Sul finire degli anni Venti, intanto, la polemica nei confronti dell’idealismo si fa maggiormente circostanziata e più aspra, forsanche perché la firma dei Patti Lateranensi rafforza, pure sul piano istituzionale, la posizione della Chiesa in Italia, mentre l’incidenza di Gentile, pur sempre avvertita sul piano culturale, perde forza a livello politico. In una lettera del 23 dicembre 1925, Gemelli, scrivendo a Gentile, mostra di tenere seriamente in conto i motivi per cui la concezione idealista sarebbe espressione di vero cristianesimo; sicché attende le ulteriori pubblicazioni gentiliane, che promette di esaminare con le migliori disposizioni d’animo (di Lalla 1975, p. 400; Pazzaglia 2012, p. 142). Sono queste le espressioni sincere di un atteggiamento disponibile a valorizzare un pensiero non ancora esplicitamente immanentista oppure il tentativo di condurre Gentile a un progressivo avvicinamento, se non a una vera conversione? In ogni caso, gli sviluppi deludono tali aspettative e l’idealismo diventa sempre più il pericolo con cui misurarsi e il nemico da combattere. Affrontando il rapporto degli idealisti con il cattolicesimo, Gemelli ammette che Gentile ha un’anima religiosa e una preoccupazione per il problema religioso, ma proprio questo lo fa traviare, giacché egli vede nella filosofia l’inveramento del cristianesimo, che in tal modo sarebbe destinato a essere assorbito dall’attualismo, così come la Chiesa verrebbe assorbita dallo Stato (I discorsi di inizio anno da Agostino Gemelli a Adriano Bausola 1921/22-1997/98, cit., pp. 120-24).

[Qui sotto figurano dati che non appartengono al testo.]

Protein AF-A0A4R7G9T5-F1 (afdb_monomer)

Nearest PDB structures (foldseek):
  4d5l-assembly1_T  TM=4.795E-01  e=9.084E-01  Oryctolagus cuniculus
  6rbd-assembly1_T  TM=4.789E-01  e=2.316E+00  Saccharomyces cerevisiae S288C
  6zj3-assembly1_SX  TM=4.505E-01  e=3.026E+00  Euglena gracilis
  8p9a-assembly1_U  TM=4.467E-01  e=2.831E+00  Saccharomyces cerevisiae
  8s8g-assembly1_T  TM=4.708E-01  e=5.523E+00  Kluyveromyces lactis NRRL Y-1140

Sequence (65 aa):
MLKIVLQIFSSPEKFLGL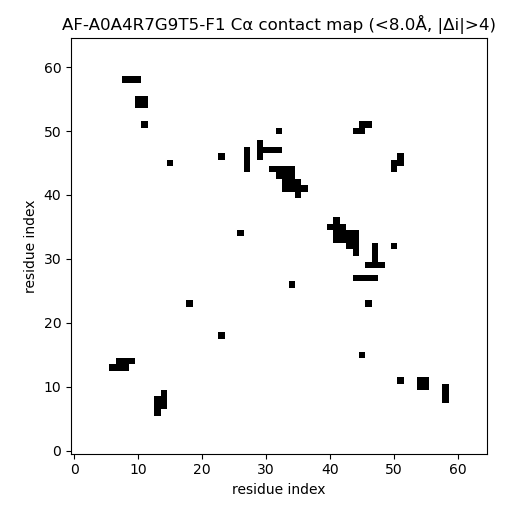FSAADMENTLEEGERILIDENGTASVNPANQSMQADFARHVKRMSVL

Secondary structure (DSSP, 8-state):
-HHHHHHHTT-HHHHHTTS-HHHHHSS--TT-SEEE-TT--EEE-TT-HHHHHHHHHHHHHHTT-

Structure (mmCIF, N/CA/C/O backbone):
data_AF-A0A4R7G9T5-F1
#
_entry.id   AF-A0A4R7G9T5-F1
#
loop_
_atom_site.group_PDB
_atom_site.id
_atom_site.type_symbol
_atom_site.label_atom_id
_atom_site.label_alt_id
_atom_site.label_comp_id
_atom_site.label_asym_id
_atom_site.label_entity_id
_atom_site.label_seq_id
_atom_site.pdbx_PDB_ins_code
_atom_site.Cartn_x
_atom_site.Cartn_y
_atom_site.Cartn_z
_atom_site.occupancy
_atom_site.B_iso_or_equiv
_atom_site.auth_seq_id
_atom_site.auth_comp_id
_atom_site.auth_asym_id
_atom_site.auth_atom_id
_atom_site.pdbx_PDB_model_num
ATOM 1 N N . MET A 1 1 ? -16.597 -12.037 -1.776 1.00 66.19 1 MET A N 1
ATOM 2 C CA . MET A 1 1 ? -15.619 -11.182 -2.481 1.00 66.19 1 MET A CA 1
ATOM 3 C C . MET A 1 1 ? -15.486 -9.804 -1.836 1.00 66.19 1 MET A C 1
ATOM 5 O O . MET A 1 1 ? -14.467 -9.571 -1.207 1.00 66.19 1 MET A O 1
ATOM 9 N N . LEU A 1 2 ? -16.505 -8.930 -1.870 1.00 77.69 2 LEU A N 1
ATOM 10 C CA . LEU A 1 2 ? -16.392 -7.538 -1.383 1.00 77.69 2 LEU A CA 1
ATOM 11 C C . LEU A 1 2 ? -15.894 -7.394 0.072 1.00 77.69 2 LEU A C 1
ATOM 13 O O . LEU A 1 2 ? -15.023 -6.577 0.344 1.00 77.69 2 LEU A O 1
ATOM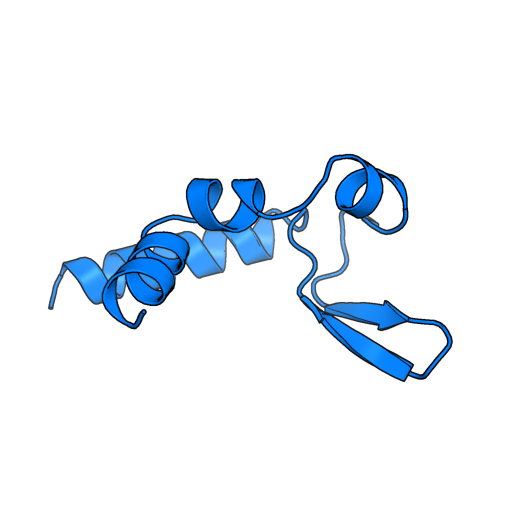 17 N N . LYS A 1 3 ? -16.384 -8.228 1.001 1.00 79.06 3 LYS A N 1
ATOM 18 C CA . LYS A 1 3 ? -15.945 -8.204 2.411 1.00 79.06 3 LYS A CA 1
ATOM 19 C C . LYS A 1 3 ? -14.456 -8.521 2.596 1.00 79.06 3 LYS A C 1
ATOM 21 O O . LYS A 1 3 ? -13.835 -7.957 3.484 1.00 79.06 3 LYS A O 1
ATOM 26 N N . ILE A 1 4 ? -13.899 -9.396 1.759 1.00 79.06 4 ILE A N 1
ATOM 27 C CA . ILE A 1 4 ? -12.484 -9.794 1.821 1.00 79.06 4 ILE A CA 1
ATOM 28 C C . ILE A 1 4 ? -11.612 -8.623 1.359 1.00 79.06 4 ILE A C 1
ATOM 30 O O . ILE A 1 4 ? -10.663 -8.259 2.042 1.00 79.06 4 ILE A O 1
ATOM 34 N N . VAL A 1 5 ? -12.007 -7.971 0.260 1.00 75.25 5 VAL A N 1
ATOM 35 C CA . VAL A 1 5 ? -11.346 -6.760 -0.251 1.00 75.25 5 VAL A CA 1
ATOM 36 C C . VAL A 1 5 ? -11.367 -5.648 0.801 1.00 75.25 5 VAL A C 1
ATOM 38 O O . VAL A 1 5 ? -10.336 -5.064 1.102 1.00 75.25 5 VAL A O 1
ATOM 41 N N . LEU A 1 6 ? -12.509 -5.410 1.448 1.00 80.25 6 LEU A N 1
ATOM 42 C CA . LEU A 1 6 ? -12.612 -4.416 2.523 1.00 80.25 6 LEU A CA 1
ATOM 43 C C . LEU A 1 6 ? -11.766 -4.770 3.758 1.00 80.25 6 LEU A C 1
ATOM 45 O O . LEU A 1 6 ? -11.222 -3.880 4.404 1.00 80.25 6 LEU A O 1
ATOM 49 N N . GLN A 1 7 ? -11.633 -6.056 4.093 1.00 81.00 7 GLN A N 1
ATOM 50 C CA . GLN A 1 7 ? -10.803 -6.494 5.218 1.00 81.00 7 GLN A CA 1
ATOM 51 C C . GLN A 1 7 ? -9.310 -6.286 4.970 1.00 81.00 7 GLN A C 1
ATOM 53 O O . GLN A 1 7 ? -8.591 -5.957 5.914 1.00 81.00 7 GLN A O 1
ATOM 58 N N . ILE A 1 8 ? -8.852 -6.430 3.729 1.00 80.94 8 ILE A N 1
ATOM 59 C CA . ILE A 1 8 ? -7.473 -6.119 3.337 1.00 80.94 8 ILE A CA 1
ATOM 60 C C . ILE A 1 8 ? -7.164 -4.649 3.632 1.00 80.94 8 ILE A C 1
ATOM 62 O O . ILE A 1 8 ? -6.156 -4.344 4.259 1.00 80.94 8 ILE A O 1
ATOM 66 N N . PHE A 1 9 ? -8.082 -3.744 3.288 1.00 82.19 9 PHE A N 1
ATOM 67 C CA . PHE A 1 9 ? -7.901 -2.310 3.514 1.00 82.19 9 PHE A CA 1
ATOM 68 C C . PHE A 1 9 ? -8.266 -1.844 4.933 1.00 82.19 9 PHE A C 1
ATOM 70 O O . PHE A 1 9 ? -8.348 -0.647 5.184 1.00 82.19 9 PHE A O 1
ATOM 77 N N . SER A 1 10 ? -8.489 -2.768 5.875 1.00 83.25 10 SER A N 1
ATOM 78 C CA . SER A 1 10 ? -8.846 -2.424 7.260 1.00 83.25 10 SER A CA 1
ATOM 79 C C . SER A 1 10 ? -7.650 -2.100 8.153 1.00 83.25 10 SER A C 1
ATOM 81 O O . SER A 1 10 ? -7.850 -1.595 9.255 1.00 83.25 10 SER A O 1
ATOM 83 N N . SER A 1 11 ? -6.423 -2.406 7.723 1.00 83.12 11 SER A N 1
ATOM 84 C CA . SER A 1 11 ? -5.200 -1.954 8.387 1.00 83.12 11 SER A CA 1
ATOM 85 C C . SER A 1 11 ? -3.995 -2.064 7.443 1.00 83.12 11 SER A C 1
ATOM 87 O O . SER A 1 11 ? -4.013 -2.914 6.546 1.00 83.12 11 SER A O 1
ATOM 89 N N . PRO A 1 12 ? -2.952 -1.229 7.619 1.00 79.94 12 PRO A N 1
ATOM 90 C CA . PRO A 1 12 ? -1.724 -1.331 6.834 1.00 79.94 12 PRO A CA 1
ATOM 91 C C . PRO A 1 12 ? -1.121 -2.738 6.881 1.00 79.94 12 PRO A C 1
ATOM 93 O O . PRO A 1 12 ? -0.764 -3.290 5.852 1.00 79.94 12 PRO A O 1
ATOM 96 N N . GLU A 1 13 ? -1.082 -3.373 8.049 1.00 82.00 13 GLU A N 1
ATOM 97 C CA . GLU A 1 13 ? -0.428 -4.670 8.261 1.00 82.00 13 GLU A CA 1
ATOM 98 C C . GLU A 1 13 ? -1.100 -5.792 7.460 1.00 82.00 13 GLU A C 1
ATOM 100 O O . GLU A 1 13 ? -0.421 -6.651 6.901 1.00 82.00 13 GLU A O 1
ATOM 105 N N . LYS A 1 14 ? -2.437 -5.774 7.355 1.00 83.38 14 LYS A N 1
ATOM 106 C CA . LYS A 1 14 ? -3.184 -6.748 6.541 1.00 83.38 14 LYS A CA 1
ATOM 107 C C . LYS A 1 14 ? -2.965 -6.547 5.048 1.00 83.38 14 LYS A C 1
ATOM 109 O O . LYS A 1 14 ? -2.944 -7.527 4.311 1.00 83.38 14 LYS A O 1
ATOM 114 N N . PHE A 1 15 ? -2.821 -5.298 4.613 1.00 82.56 15 PHE A N 1
ATOM 115 C CA . PHE A 1 15 ? -2.476 -4.972 3.235 1.00 82.56 15 PHE A CA 1
ATOM 116 C C . PHE A 1 15 ? -1.048 -5.426 2.902 1.00 82.56 15 PHE A C 1
ATOM 118 O O . PHE A 1 15 ? -0.841 -6.082 1.886 1.00 82.56 15 PHE A O 1
ATOM 125 N N . LEU A 1 16 ? -0.086 -5.160 3.792 1.00 76.88 16 LEU A N 1
ATOM 126 C CA . LEU A 1 16 ? 1.308 -5.587 3.634 1.00 76.88 16 LEU A CA 1
ATOM 127 C C . LEU A 1 16 ? 1.456 -7.112 3.629 1.00 76.88 16 LEU A C 1
ATOM 129 O O . LEU A 1 16 ? 2.232 -7.642 2.843 1.00 76.88 16 LEU A O 1
ATOM 133 N N . GLY A 1 17 ? 0.670 -7.824 4.440 1.00 76.19 17 GLY A N 1
ATOM 134 C CA . GLY A 1 17 ? 0.676 -9.288 4.496 1.00 76.19 17 GLY A CA 1
ATOM 135 C C . GLY A 1 17 ? 0.208 -10.002 3.219 1.00 76.19 17 GLY A C 1
ATOM 136 O O . GLY A 1 17 ? 0.243 -11.230 3.183 1.00 76.19 17 GLY A O 1
ATOM 137 N N . LEU A 1 18 ? -0.246 -9.274 2.190 1.00 76.25 18 LEU A N 1
ATOM 138 C CA . LEU A 1 18 ? -0.549 -9.839 0.869 1.00 76.25 18 LEU A CA 1
ATOM 139 C C . LEU A 1 18 ? 0.671 -9.961 -0.043 1.00 76.25 18 LEU A C 1
ATOM 141 O O . LEU A 1 18 ? 0.624 -10.736 -0.996 1.00 76.25 18 LEU A O 1
ATOM 145 N N . PHE A 1 19 ? 1.725 -9.189 0.216 1.00 73.44 19 PHE A N 1
ATOM 146 C CA . PHE A 1 19 ? 2.936 -9.218 -0.591 1.00 73.44 19 PHE A CA 1
ATOM 147 C C . PHE A 1 19 ? 3.803 -10.403 -0.160 1.00 73.44 19 PHE A C 1
ATOM 149 O O . PHE A 1 19 ? 3.970 -10.670 1.032 1.00 73.44 19 PHE A O 1
ATOM 156 N N . 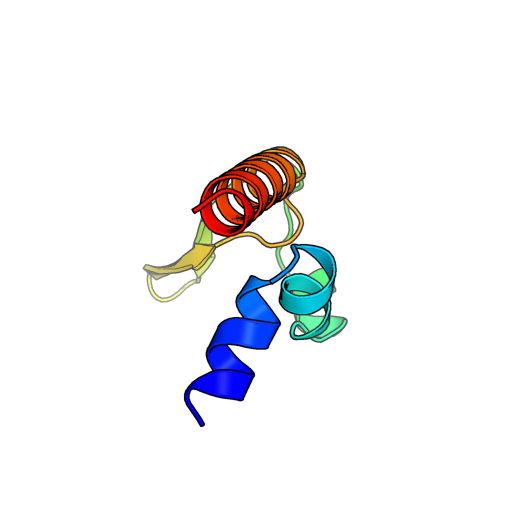SER A 1 20 ? 4.335 -11.148 -1.127 1.00 66.25 20 SER A N 1
ATOM 157 C CA . SER A 1 20 ? 5.285 -12.220 -0.842 1.00 66.25 20 SER A CA 1
ATOM 158 C C . SER A 1 20 ? 6.637 -11.634 -0.423 1.00 66.25 20 SER A C 1
ATOM 160 O O . SER A 1 20 ? 6.978 -10.507 -0.776 1.00 66.25 20 SER A O 1
ATOM 162 N N . ALA A 1 21 ? 7.453 -12.408 0.298 1.00 62.09 21 ALA A N 1
ATOM 163 C CA . ALA A 1 21 ? 8.812 -11.983 0.648 1.00 62.09 21 ALA A CA 1
ATOM 164 C C . ALA A 1 21 ? 9.649 -11.617 -0.599 1.00 62.09 21 ALA A C 1
ATOM 166 O O . ALA A 1 21 ? 10.448 -10.691 -0.545 1.00 62.09 21 ALA A O 1
ATOM 167 N N . ALA A 1 22 ? 9.395 -12.271 -1.739 1.00 59.12 22 ALA A N 1
ATOM 168 C CA . ALA A 1 22 ? 10.032 -11.968 -3.020 1.00 59.12 22 ALA A CA 1
ATOM 169 C C . ALA A 1 22 ? 9.581 -10.623 -3.632 1.00 59.12 22 ALA A C 1
ATOM 171 O O . ALA A 1 22 ? 10.378 -9.965 -4.303 1.00 59.12 22 ALA A O 1
ATOM 172 N N . ASP A 1 23 ? 8.339 -10.193 -3.371 1.00 60.84 23 ASP A N 1
ATOM 173 C CA . ASP A 1 23 ? 7.841 -8.855 -3.739 1.00 60.84 23 ASP A CA 1
ATOM 174 C C . ASP A 1 23 ? 8.483 -7.767 -2.866 1.00 60.84 23 ASP A C 1
ATOM 176 O O . ASP A 1 23 ? 8.615 -6.618 -3.286 1.00 60.84 23 ASP A O 1
ATOM 180 N N . MET A 1 24 ? 8.905 -8.137 -1.651 1.00 61.56 24 MET A N 1
ATOM 181 C CA . MET A 1 24 ? 9.593 -7.237 -0.729 1.00 61.56 24 MET A CA 1
ATOM 182 C C . MET A 1 24 ? 11.092 -7.099 -1.015 1.00 61.56 24 MET A C 1
ATOM 184 O O . MET A 1 24 ? 11.662 -6.035 -0.792 1.00 61.56 24 MET A O 1
ATOM 188 N N . GLU A 1 25 ? 11.726 -8.159 -1.515 1.00 56.53 25 GLU A N 1
ATOM 189 C CA . GLU A 1 25 ? 13.178 -8.239 -1.705 1.00 56.53 25 GLU A CA 1
ATOM 190 C C . GLU A 1 25 ? 13.664 -7.552 -2.995 1.00 56.53 25 GLU A C 1
ATOM 192 O O . GLU A 1 25 ? 14.812 -7.120 -3.057 1.00 56.53 25 GLU A O 1
ATOM 197 N N . ASN A 1 26 ? 12.803 -7.394 -4.011 1.00 54.38 26 ASN A N 1
ATOM 198 C CA . ASN A 1 26 ? 13.239 -6.914 -5.329 1.00 54.38 26 ASN A CA 1
ATOM 199 C C . ASN A 1 26 ? 13.200 -5.396 -5.562 1.00 54.38 26 ASN A C 1
ATOM 201 O O . ASN A 1 26 ? 13.896 -4.936 -6.460 1.00 54.38 26 ASN A O 1
ATOM 205 N N . THR A 1 27 ? 12.403 -4.589 -4.850 1.00 54.84 27 THR A N 1
ATOM 206 C CA . THR A 1 27 ? 12.181 -3.204 -5.336 1.00 54.84 27 THR A CA 1
ATOM 207 C C . THR A 1 27 ? 11.705 -2.207 -4.286 1.00 54.84 27 THR A C 1
ATOM 209 O O . THR A 1 27 ? 10.787 -1.432 -4.534 1.00 54.84 27 THR A O 1
ATOM 212 N N . LEU A 1 28 ? 12.277 -2.205 -3.089 1.00 58.41 28 LEU A N 1
ATOM 213 C CA . LEU A 1 28 ? 11.829 -1.273 -2.056 1.00 58.41 28 LEU A CA 1
ATOM 214 C C . LEU A 1 28 ? 12.966 -0.336 -1.668 1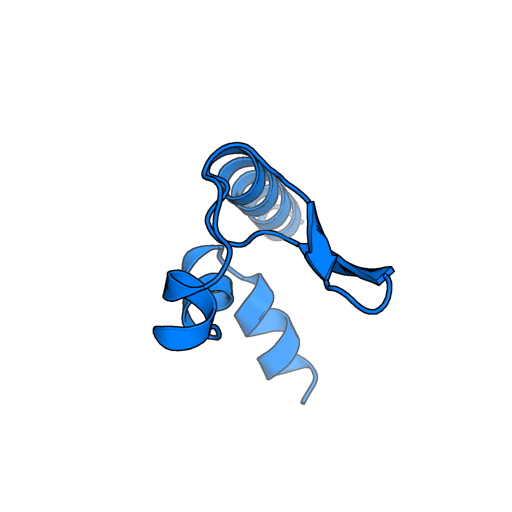.00 58.41 28 LEU A C 1
ATOM 216 O O . LEU A 1 28 ? 13.530 -0.428 -0.584 1.00 58.41 28 LEU A O 1
ATOM 220 N N . GLU A 1 29 ? 13.288 0.598 -2.568 1.00 63.09 29 GLU A N 1
ATOM 221 C CA . GLU A 1 29 ? 13.980 1.818 -2.156 1.00 63.09 29 GLU A CA 1
ATOM 222 C C . GLU A 1 29 ? 13.109 2.486 -1.082 1.00 63.09 29 GLU A C 1
ATOM 224 O O . GLU A 1 29 ? 11.989 2.925 -1.359 1.00 63.09 29 GLU A O 1
ATOM 229 N N . GLU A 1 30 ? 13.590 2.511 0.165 1.00 62.06 30 GLU A N 1
ATOM 230 C CA . GLU A 1 30 ? 12.816 2.917 1.352 1.00 62.06 30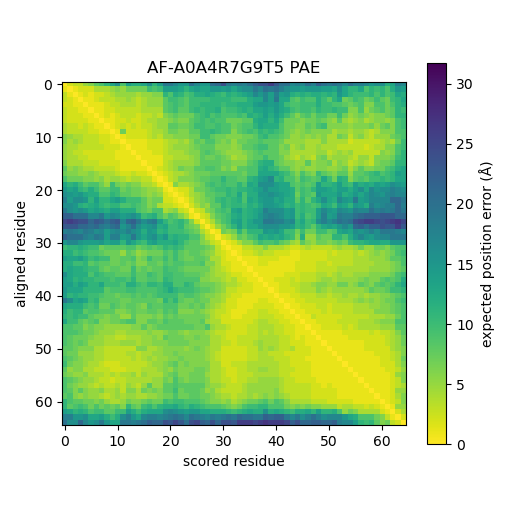 GLU A CA 1
ATOM 231 C C . GLU A 1 30 ? 12.196 4.329 1.242 1.00 62.06 30 GLU A C 1
ATOM 233 O O . GLU A 1 30 ? 11.283 4.671 1.997 1.00 62.06 30 GLU A O 1
ATOM 238 N N . GLY A 1 31 ? 12.655 5.150 0.290 1.00 69.31 31 GLY A N 1
ATOM 239 C CA . GLY A 1 31 ? 12.189 6.518 0.062 1.00 69.31 31 GLY A CA 1
ATOM 240 C C . GLY A 1 31 ? 11.028 6.676 -0.923 1.00 69.31 31 GLY A C 1
ATOM 241 O O . GLY A 1 31 ? 10.241 7.614 -0.772 1.00 69.31 31 GLY A O 1
ATOM 242 N N . GLU A 1 32 ? 10.863 5.772 -1.890 1.00 82.19 32 GLU A N 1
ATOM 243 C CA . GLU A 1 32 ? 9.927 5.989 -2.999 1.00 82.19 32 GLU A CA 1
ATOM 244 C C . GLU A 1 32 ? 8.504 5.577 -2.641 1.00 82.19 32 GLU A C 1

Due sono gli episodi emblematici del conflitto esplicito con l’idealismo: uno pubblico e notorio, l’altro riservato e segreto. Si tratta, da un lato, dello scontro tra Gemelli e Gentile nel corso del VII Congresso nazionale di filosofia del maggio 1929 e, dall’altro, dei pareri espressi da Gemelli al Sant’Uffizio in merito alle opere di Gentile, in vista della sua condanna e messa all’Indice. Nel primo caso, il Congresso prevede relazioni su argomenti politicamente spinosi, come il rapporto tra la filosofia e lo Stato, tra filosofia e cristianesimo e il tema dell’insegnamento della filosofia nella scuola pubblica, con relazioni di Gentile, Bernardino Varisco e Augusto Guzzo. In un intervento del 25 maggio al Senato, in tema di Patti Lateranensi, Mussolini, allo scopo di documentare che i nuovi rapporti con la Chiesa non avrebbero minacciato la libertà e la laicità della cultura, aveva affermato che il mondo cattolico si stava aprendo al pensiero moderno, al punto che l’Università Cattolica nei suoi corsi propugnava lo studio di Immanuel Kant interpretato nella sua compatibilità con il sentimento cristiano e con la filosofia tomistica. Su questa stessa linea si muove la relazione di Guzzo. Gemelli, preoccupato di garantire l’ortodossia della sua università (davanti alle gerarchie ecclesiastiche) e di combattere l’idealismo (un compito affidatogli espressamente da Pio XI), reagisce in maniera molto dura contro le parole del Duce e attacca il pensiero gentiliano. Dice di considerare offensivi gli apprezzamenti di Mussolini, che intaccherebbero la purezza della fede religiosa dell’Università Cattolica, e proclama che «nulla vi è di meno religioso e di meno cristiano del pensiero di Gentile e degli idealisti». E, se Gentile interrompe per ribadire che il suo pensiero è cristiano, il rettore, da parte sua, non indietreggia:
nulla vi è di più anticristiano; ed è bene dirlo perché nulla vi è di più dissolvitore dell’anima cristiana dell’idealismo, perché nessun sistema filosofico è tanto negatore del fondamento cristiano della vita quanto l’idealismo, anche se esso usa le nostre parole: cristiano, cattolico, fede religiosa, ecc. (Atti del VII Congresso nazionale di filosofia, 1929, p. 376).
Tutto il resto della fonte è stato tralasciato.